All the time, even right now its 1PM and i just feel drained, but around 7-8pm tonight i'll start to get absolutely wired and i won't be able to fall asleep til 3-4am no matter what, yet during the day I'm dozing off in class, kinda sucks.


----------



## shadowmask (Jun 22, 2009)

Absolutely. I've always felt more energetic and motivated at night. That's why I always have to work out after the sun sets. I seriously don't see how some people can get up at six 'o clock and go for a five mile run. I'd pass out before I got my running shoes on. :yawn


----------



## Toad Licker (Nov 2, 2007)

I don't feel like I have more energy after the sun goes down but I do prefer the night over the daytime.


----------



## nubly (Nov 2, 2006)

im a morning person . i get up at 4am. though i wish the body did not need any sleep.


----------



## Just Lurking (Feb 8, 2007)

I love the night time. Too bad I don't have much of a life to go along with it~

Mornings are bad for me (getting out of bed is almost always a monumental effort) and so is the mid-afternoon. I start feeling better as it gets dark out.


----------



## pokeherpro (Jun 17, 2009)

I do. Always have, ever since I was like 7, I loved being awake when everyone was asleep.
It kinda screwed me though, cause it led me to losing my ability to function while interacting with people during the daytime lol.


----------



## Larkspur (Sep 30, 2009)

I love the nighttime. I always have, always will. 

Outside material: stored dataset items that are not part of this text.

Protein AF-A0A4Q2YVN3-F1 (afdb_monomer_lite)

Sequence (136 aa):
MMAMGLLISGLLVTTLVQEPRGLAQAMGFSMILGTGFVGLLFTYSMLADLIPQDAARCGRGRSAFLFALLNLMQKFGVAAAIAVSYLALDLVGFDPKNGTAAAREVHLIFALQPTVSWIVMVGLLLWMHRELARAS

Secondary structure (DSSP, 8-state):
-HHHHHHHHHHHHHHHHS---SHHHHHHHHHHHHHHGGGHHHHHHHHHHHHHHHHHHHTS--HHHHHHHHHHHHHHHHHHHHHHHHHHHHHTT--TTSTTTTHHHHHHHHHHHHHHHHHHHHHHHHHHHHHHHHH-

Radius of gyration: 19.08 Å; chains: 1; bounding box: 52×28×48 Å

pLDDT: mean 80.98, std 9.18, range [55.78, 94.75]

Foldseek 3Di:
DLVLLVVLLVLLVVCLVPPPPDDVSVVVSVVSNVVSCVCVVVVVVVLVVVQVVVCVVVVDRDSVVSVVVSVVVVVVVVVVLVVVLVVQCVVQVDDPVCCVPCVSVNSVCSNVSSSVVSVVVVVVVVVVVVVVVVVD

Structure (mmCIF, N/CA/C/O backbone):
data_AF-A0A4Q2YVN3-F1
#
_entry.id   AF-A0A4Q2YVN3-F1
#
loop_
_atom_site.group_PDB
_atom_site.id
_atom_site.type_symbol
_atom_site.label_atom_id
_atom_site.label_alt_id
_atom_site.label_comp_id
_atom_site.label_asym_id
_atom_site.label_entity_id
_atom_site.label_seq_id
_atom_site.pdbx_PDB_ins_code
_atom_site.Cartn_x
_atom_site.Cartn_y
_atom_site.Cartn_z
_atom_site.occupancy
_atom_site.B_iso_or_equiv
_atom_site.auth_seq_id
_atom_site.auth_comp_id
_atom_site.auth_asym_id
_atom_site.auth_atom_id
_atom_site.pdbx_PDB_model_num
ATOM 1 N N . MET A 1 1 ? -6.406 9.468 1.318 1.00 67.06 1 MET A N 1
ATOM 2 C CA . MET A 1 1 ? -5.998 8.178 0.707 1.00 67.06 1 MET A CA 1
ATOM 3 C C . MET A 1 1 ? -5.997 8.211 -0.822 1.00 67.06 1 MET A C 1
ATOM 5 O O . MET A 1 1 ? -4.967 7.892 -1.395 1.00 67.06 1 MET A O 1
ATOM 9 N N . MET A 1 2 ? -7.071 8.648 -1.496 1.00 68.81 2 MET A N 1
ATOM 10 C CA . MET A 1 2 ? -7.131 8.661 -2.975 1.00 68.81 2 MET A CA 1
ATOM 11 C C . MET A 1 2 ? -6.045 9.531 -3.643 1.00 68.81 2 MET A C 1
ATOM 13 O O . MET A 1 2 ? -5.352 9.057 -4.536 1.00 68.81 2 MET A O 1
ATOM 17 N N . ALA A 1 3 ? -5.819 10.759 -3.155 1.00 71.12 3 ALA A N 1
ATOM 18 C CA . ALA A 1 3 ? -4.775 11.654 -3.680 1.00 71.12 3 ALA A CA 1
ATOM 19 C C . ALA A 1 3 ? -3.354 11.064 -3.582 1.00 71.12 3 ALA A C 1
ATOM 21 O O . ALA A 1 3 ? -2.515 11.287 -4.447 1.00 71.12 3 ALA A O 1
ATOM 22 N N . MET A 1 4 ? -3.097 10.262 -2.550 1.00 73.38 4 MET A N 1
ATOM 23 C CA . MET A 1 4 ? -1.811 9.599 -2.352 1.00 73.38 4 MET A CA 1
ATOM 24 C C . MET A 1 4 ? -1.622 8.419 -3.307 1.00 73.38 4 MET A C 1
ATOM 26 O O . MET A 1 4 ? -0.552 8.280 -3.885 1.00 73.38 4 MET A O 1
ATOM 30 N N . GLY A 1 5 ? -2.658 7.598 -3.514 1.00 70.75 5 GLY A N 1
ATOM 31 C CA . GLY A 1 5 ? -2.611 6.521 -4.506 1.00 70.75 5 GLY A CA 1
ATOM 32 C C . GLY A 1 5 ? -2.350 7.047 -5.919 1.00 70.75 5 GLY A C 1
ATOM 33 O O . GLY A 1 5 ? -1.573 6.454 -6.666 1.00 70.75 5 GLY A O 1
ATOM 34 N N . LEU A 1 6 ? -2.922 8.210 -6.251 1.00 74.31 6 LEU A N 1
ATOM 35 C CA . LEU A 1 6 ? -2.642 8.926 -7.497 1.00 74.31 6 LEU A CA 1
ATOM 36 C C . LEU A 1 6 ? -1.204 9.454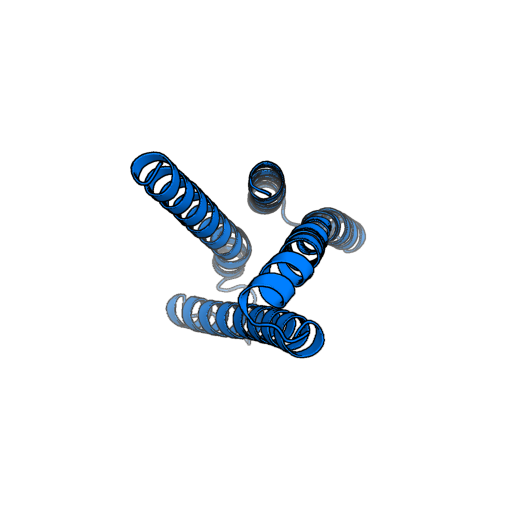 -7.557 1.00 74.31 6 LEU A C 1
ATOM 38 O O . LEU A 1 6 ? -0.566 9.324 -8.595 1.00 74.31 6 LEU A O 1
ATOM 42 N N . LEU A 1 7 ? -0.673 9.993 -6.455 1.00 75.88 7 LEU A N 1
ATOM 43 C CA . LEU A 1 7 ? 0.714 10.458 -6.377 1.00 75.88 7 LEU A CA 1
ATOM 44 C C . LEU A 1 7 ? 1.713 9.305 -6.568 1.00 75.88 7 LEU A C 1
ATOM 46 O O . LEU A 1 7 ? 2.619 9.420 -7.386 1.00 75.88 7 LEU A O 1
ATOM 50 N N . ILE A 1 8 ? 1.518 8.174 -5.881 1.00 75.31 8 ILE A N 1
ATOM 51 C CA . ILE A 1 8 ? 2.365 6.976 -6.028 1.00 75.31 8 ILE A CA 1
ATOM 52 C C . ILE A 1 8 ? 2.279 6.430 -7.452 1.00 75.31 8 ILE A C 1
ATOM 54 O O . ILE A 1 8 ? 3.304 6.134 -8.060 1.00 75.31 8 ILE A O 1
ATOM 58 N N . SER A 1 9 ? 1.066 6.327 -7.999 1.00 72.69 9 SER A N 1
ATOM 59 C CA . SER A 1 9 ? 0.859 5.852 -9.369 1.00 72.69 9 SER A CA 1
ATOM 60 C C . SER A 1 9 ? 1.503 6.789 -10.390 1.00 72.69 9 SER A C 1
ATOM 62 O O . SER A 1 9 ? 2.150 6.321 -11.316 1.00 72.69 9 SER A O 1
ATOM 64 N N . GLY A 1 10 ? 1.391 8.106 -10.197 1.00 75.75 10 GLY A N 1
ATOM 65 C CA . GLY A 1 10 ? 2.053 9.099 -11.039 1.00 75.75 10 GLY A CA 1
ATOM 66 C C . GLY A 1 10 ? 3.572 8.952 -11.007 1.00 75.75 10 GLY A C 1
ATOM 67 O O . GLY A 1 10 ? 4.198 8.890 -12.059 1.00 75.75 10 GLY A O 1
ATOM 68 N N . LEU A 1 11 ? 4.161 8.806 -9.817 1.00 74.06 11 LEU A N 1
ATOM 69 C CA . LEU A 1 11 ? 5.601 8.583 -9.662 1.00 74.06 11 LEU A CA 1
ATOM 70 C C . LEU A 1 11 ? 6.065 7.284 -10.339 1.00 74.06 11 LEU A C 1
ATOM 72 O O . LEU A 1 11 ? 7.059 7.301 -11.059 1.00 74.06 11 LEU A O 1
ATOM 76 N N . LEU A 1 12 ? 5.330 6.181 -10.185 1.00 73.56 12 LEU A N 1
ATOM 77 C CA . LEU A 1 12 ? 5.639 4.914 -10.864 1.00 73.56 12 LEU A CA 1
ATOM 78 C C . LEU A 1 12 ? 5.514 5.016 -12.388 1.00 73.56 12 LEU A C 1
ATOM 80 O O . LEU A 1 12 ? 6.311 4.442 -13.121 1.00 73.56 12 LEU A O 1
ATOM 84 N N . VAL A 1 13 ? 4.550 5.783 -12.895 1.00 73.94 13 VAL A N 1
ATOM 85 C CA . VAL A 1 13 ? 4.444 6.026 -14.339 1.00 73.94 13 VAL A CA 1
ATOM 86 C C . VAL A 1 13 ? 5.612 6.884 -14.834 1.00 73.94 13 VAL A C 1
ATOM 88 O O . VAL A 1 13 ? 6.108 6.654 -15.933 1.00 73.94 13 VAL A O 1
ATOM 91 N N . THR A 1 14 ? 6.126 7.825 -14.033 1.00 70.50 14 THR A N 1
ATOM 92 C CA . THR A 1 14 ? 7.318 8.595 -14.430 1.00 70.50 14 THR A CA 1
ATOM 93 C C . THR A 1 14 ? 8.584 7.742 -14.525 1.00 70.50 14 THR A C 1
ATOM 95 O O . THR A 1 14 ? 9.419 8.019 -15.387 1.00 70.50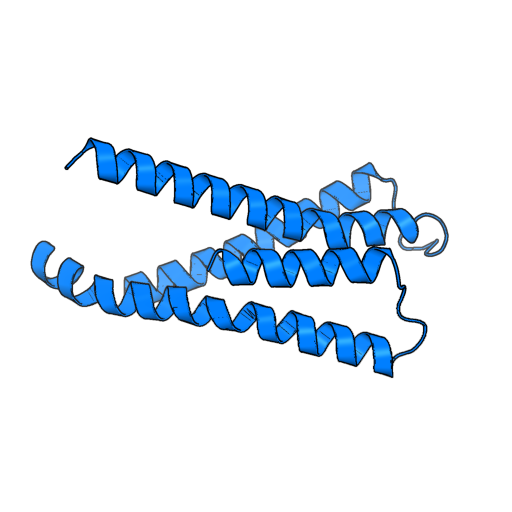 14 THR A O 1
ATOM 98 N N . THR A 1 15 ? 8.721 6.667 -13.734 1.00 69.19 15 THR A N 1
ATOM 99 C CA . THR A 1 15 ? 9.879 5.761 -13.861 1.00 69.19 15 THR A CA 1
ATOM 100 C C . THR A 1 15 ? 9.856 4.963 -15.167 1.00 69.19 15 THR A C 1
ATOM 102 O O . THR A 1 15 ? 10.923 4.631 -15.675 1.00 69.19 15 THR A O 1
ATOM 105 N N . LEU A 1 16 ? 8.680 4.750 -15.779 1.00 67.88 1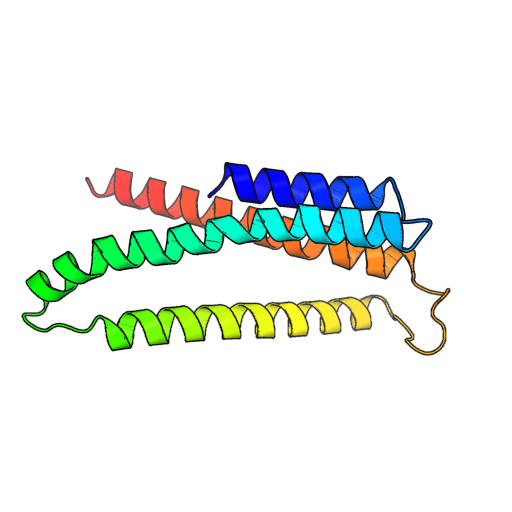6 LEU A N 1
ATOM 106 C CA . LEU A 1 16 ? 8.570 4.134 -17.113 1.00 67.88 16 LEU A CA 1
ATOM 107 C C . LEU A 1 16 ? 9.179 4.996 -18.229 1.00 67.88 16 LEU A C 1
ATOM 109 O O . LEU A 1 16 ? 9.584 4.466 -19.259 1.00 67.88 16 LEU A O 1
ATOM 113 N N . VAL A 1 17 ? 9.220 6.320 -18.048 1.00 68.81 17 VAL A N 1
ATOM 114 C CA . VAL A 1 17 ? 9.789 7.260 -19.029 1.00 68.81 17 VAL A CA 1
ATOM 115 C C . VAL A 1 17 ? 11.285 7.477 -18.784 1.00 68.81 17 VAL A C 1
ATOM 117 O O . VAL A 1 17 ? 12.028 7.792 -19.713 1.00 68.81 17 VAL A O 1
ATOM 120 N N . GLN A 1 18 ? 11.745 7.298 -17.542 1.00 68.31 18 GLN A N 1
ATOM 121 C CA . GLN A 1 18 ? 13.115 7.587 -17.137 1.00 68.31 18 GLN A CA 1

I usually end up staying up until at least 3 a.m. every day. The only time anyone will find me up in the morning is if I stay up that late - I've stayed up until 10 a.m. before. I always get my best work done late at night.


----------



## Delicate (May 23, 2008)

DanCan said:


> Been noticing about myself that when I try to get up early and get outside I just don't have any energy. But after the sun goes down and I feel much more awake. Anyone else experience anything like that?

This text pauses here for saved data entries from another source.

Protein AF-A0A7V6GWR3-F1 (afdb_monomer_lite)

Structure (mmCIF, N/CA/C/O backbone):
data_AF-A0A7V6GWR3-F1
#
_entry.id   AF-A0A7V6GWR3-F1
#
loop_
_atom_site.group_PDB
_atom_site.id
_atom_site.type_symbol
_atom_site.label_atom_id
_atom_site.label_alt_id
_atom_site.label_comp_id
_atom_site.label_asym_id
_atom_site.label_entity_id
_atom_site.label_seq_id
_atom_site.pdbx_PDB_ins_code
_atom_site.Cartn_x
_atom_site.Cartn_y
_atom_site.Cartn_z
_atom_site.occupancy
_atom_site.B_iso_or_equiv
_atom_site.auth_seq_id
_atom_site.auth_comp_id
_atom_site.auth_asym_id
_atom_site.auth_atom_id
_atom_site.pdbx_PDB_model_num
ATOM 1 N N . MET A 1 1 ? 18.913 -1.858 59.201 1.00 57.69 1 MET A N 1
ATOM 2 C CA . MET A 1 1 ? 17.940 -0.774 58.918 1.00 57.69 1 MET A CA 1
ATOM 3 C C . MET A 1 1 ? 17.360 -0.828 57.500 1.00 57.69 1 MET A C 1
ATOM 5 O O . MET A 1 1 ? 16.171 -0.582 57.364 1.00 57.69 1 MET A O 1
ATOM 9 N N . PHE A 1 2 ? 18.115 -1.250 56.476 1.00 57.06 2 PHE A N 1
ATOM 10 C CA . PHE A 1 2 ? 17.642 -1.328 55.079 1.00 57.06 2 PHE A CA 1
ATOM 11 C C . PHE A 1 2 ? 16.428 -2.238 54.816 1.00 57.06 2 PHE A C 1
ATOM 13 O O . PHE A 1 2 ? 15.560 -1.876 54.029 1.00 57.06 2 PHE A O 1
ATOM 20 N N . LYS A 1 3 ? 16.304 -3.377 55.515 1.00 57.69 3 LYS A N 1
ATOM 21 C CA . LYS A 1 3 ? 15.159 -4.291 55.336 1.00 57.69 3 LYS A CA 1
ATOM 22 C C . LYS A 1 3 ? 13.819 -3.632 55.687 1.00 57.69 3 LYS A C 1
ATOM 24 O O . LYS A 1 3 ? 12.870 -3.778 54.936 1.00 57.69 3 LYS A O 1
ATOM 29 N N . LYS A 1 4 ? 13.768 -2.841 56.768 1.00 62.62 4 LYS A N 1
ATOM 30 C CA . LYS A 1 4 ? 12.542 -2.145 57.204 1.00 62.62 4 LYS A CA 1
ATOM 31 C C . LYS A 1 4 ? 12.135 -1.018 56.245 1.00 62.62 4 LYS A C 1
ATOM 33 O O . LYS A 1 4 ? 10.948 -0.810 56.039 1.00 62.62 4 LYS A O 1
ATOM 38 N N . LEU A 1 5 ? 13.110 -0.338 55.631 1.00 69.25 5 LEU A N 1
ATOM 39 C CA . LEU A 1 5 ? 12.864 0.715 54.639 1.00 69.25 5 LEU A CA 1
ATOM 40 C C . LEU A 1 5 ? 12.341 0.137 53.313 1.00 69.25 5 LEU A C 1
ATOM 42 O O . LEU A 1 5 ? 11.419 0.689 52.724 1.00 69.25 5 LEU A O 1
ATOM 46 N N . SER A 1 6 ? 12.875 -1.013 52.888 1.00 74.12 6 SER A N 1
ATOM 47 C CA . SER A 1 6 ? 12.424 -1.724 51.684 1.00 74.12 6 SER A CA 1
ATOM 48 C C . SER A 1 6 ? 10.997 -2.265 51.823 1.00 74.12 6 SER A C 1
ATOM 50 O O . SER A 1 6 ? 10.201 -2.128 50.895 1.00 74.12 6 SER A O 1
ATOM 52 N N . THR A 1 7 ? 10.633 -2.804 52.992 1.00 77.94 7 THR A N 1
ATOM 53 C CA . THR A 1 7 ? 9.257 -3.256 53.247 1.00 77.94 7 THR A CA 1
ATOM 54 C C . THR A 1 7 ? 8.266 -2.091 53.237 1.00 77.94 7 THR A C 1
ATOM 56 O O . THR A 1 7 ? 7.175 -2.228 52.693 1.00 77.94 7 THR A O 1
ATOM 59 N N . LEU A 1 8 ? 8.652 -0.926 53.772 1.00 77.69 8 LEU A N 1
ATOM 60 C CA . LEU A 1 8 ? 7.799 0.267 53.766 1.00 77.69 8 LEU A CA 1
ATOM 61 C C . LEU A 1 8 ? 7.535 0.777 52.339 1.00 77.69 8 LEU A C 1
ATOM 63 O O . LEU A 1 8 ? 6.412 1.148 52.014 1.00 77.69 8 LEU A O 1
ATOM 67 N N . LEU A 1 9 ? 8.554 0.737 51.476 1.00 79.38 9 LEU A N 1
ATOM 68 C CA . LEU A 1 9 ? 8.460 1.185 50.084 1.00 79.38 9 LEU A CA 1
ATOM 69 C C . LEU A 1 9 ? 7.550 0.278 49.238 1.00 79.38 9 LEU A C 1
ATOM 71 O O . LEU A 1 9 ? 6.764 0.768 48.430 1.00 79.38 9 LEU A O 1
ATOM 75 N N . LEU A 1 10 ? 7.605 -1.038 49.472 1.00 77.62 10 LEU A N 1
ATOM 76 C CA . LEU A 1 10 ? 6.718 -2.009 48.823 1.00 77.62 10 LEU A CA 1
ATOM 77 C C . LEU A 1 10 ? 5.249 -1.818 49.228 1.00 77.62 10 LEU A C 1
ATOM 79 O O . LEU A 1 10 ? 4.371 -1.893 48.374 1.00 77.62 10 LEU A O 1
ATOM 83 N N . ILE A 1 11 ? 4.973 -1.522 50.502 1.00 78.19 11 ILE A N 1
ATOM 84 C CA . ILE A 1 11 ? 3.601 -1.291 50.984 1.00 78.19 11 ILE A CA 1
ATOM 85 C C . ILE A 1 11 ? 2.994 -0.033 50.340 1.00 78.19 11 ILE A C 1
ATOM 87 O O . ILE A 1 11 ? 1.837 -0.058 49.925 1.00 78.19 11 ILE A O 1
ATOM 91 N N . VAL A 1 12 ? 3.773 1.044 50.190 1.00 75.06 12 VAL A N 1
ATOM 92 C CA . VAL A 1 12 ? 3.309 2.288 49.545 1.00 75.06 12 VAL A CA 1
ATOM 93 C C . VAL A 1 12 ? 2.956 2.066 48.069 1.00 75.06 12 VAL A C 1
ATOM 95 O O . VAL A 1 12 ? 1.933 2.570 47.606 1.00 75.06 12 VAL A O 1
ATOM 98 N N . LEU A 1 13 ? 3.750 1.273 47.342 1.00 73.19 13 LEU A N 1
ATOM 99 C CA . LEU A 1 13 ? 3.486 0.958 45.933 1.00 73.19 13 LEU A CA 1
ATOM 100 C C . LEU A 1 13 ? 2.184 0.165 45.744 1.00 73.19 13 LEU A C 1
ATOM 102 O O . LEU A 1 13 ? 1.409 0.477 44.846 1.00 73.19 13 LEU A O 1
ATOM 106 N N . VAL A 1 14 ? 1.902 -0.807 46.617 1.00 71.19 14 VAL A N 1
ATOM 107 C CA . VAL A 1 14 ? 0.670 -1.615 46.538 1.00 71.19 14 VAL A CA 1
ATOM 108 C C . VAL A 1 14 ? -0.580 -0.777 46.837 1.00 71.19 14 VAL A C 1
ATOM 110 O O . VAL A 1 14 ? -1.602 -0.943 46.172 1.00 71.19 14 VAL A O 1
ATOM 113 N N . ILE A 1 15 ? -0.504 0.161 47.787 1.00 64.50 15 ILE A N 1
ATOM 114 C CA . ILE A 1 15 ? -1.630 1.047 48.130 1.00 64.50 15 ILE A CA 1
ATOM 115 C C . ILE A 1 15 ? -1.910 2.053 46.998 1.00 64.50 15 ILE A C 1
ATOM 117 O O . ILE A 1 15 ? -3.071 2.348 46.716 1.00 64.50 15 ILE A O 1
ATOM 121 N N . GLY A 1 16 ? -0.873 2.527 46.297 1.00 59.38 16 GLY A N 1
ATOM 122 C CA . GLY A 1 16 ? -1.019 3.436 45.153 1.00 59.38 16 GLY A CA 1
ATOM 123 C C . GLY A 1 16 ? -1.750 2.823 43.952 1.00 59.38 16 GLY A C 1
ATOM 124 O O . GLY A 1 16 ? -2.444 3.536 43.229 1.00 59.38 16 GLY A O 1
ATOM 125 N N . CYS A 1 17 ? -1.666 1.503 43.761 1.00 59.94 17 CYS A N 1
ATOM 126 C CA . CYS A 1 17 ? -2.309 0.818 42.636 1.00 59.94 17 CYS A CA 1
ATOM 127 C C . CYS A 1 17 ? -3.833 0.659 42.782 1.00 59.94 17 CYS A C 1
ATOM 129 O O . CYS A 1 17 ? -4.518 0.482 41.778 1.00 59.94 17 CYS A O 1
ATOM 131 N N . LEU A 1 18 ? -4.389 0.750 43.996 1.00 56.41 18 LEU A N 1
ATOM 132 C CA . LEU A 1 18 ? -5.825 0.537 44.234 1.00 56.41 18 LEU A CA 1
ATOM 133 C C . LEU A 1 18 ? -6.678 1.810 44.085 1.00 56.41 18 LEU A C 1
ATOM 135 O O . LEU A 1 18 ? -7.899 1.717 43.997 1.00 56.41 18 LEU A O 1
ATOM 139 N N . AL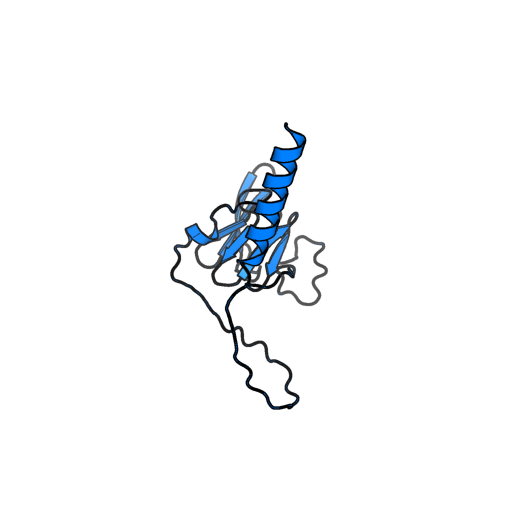A A 1 19 ? -6.062 2.994 43.999 1.00 52.66 19 ALA A N 1
ATOM 140 C CA . ALA A 1 19 ? -6.773 4.268 43.840 1.00 52.66 19 ALA A CA 1
ATOM 141 C C . ALA A 1 19 ? -7.031 4.673 42.370 1.00 52.66 19 ALA A C 1
ATOM 143 O O . ALA A 1 19 ? -7.710 5.667 42.127 1.00 52.66 19 ALA A O 1
ATOM 144 N N . SER A 1 20 ? -6.528 3.912 41.387 1.00 47.25 20 SER A N 1
ATOM 145 C CA . SER A 1 20 ? -6.669 4.228 39.950 1.00 47.25 20 SER A CA 1
ATOM 146 C C . SER A 1 20 ? -7.843 3.522 39.253 1.00 47.25 20 SER A C 1
ATOM 148 O O . SER A 1 20 ? -7.987 3.632 38.036 1.00 47.25 20 SER A O 1
ATOM 150 N N . CYS A 1 21 ? -8.697 2.818 39.998 1.00 51.16 21 CYS A N 1
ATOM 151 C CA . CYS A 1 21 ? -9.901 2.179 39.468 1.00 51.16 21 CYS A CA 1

 Yeah a lot of the time I don't feel awake until about 10pm. Also the earlier it is, when I have something "official" to do, the more anxious I get and the more ill I feel 
:afr... urgh.


----------



## sansd (Mar 22, 2006)

I've always been this way.


----------



## TheCanadian1 (Sep 14, 2009)

I like nighttime better, but I have more energy in the morning.


----------



## Hank Scorpio (Oct 28, 2008)

I'm definitely a vampire. I hate bright sunlight and mornings.
I get up 3-4 p.m. and work at night. I hate this daylight savings garbage cause now I have to walk out of work into the sunlight. Feels like I'm about to burst into flame.


----------



## Iced Soul (Jan 28, 2009)

Definitely prefer nighttime over daytime.
This is why I stay up all night even when I have to be up most of the day. I feel more comfortable at night.


----------



## 94hours (Nov 2, 2009)

yea, its 4am and I'm wide awake, and have to be up by 9.... great


----------



## Princesspoopla (Sep 24, 2009)

Ya I prefer nighttime over daytime because its more fun :boogie
I can hide in the dark and I dont have to go out in the world like at daytime and I feel more comfortable and hyper :3


----------



## its_a_rick (Feb 7, 2008)

Yup, night > day.


----------



## hopena (Feb 21, 2005)

This has happened to me at times, more so in the past than now.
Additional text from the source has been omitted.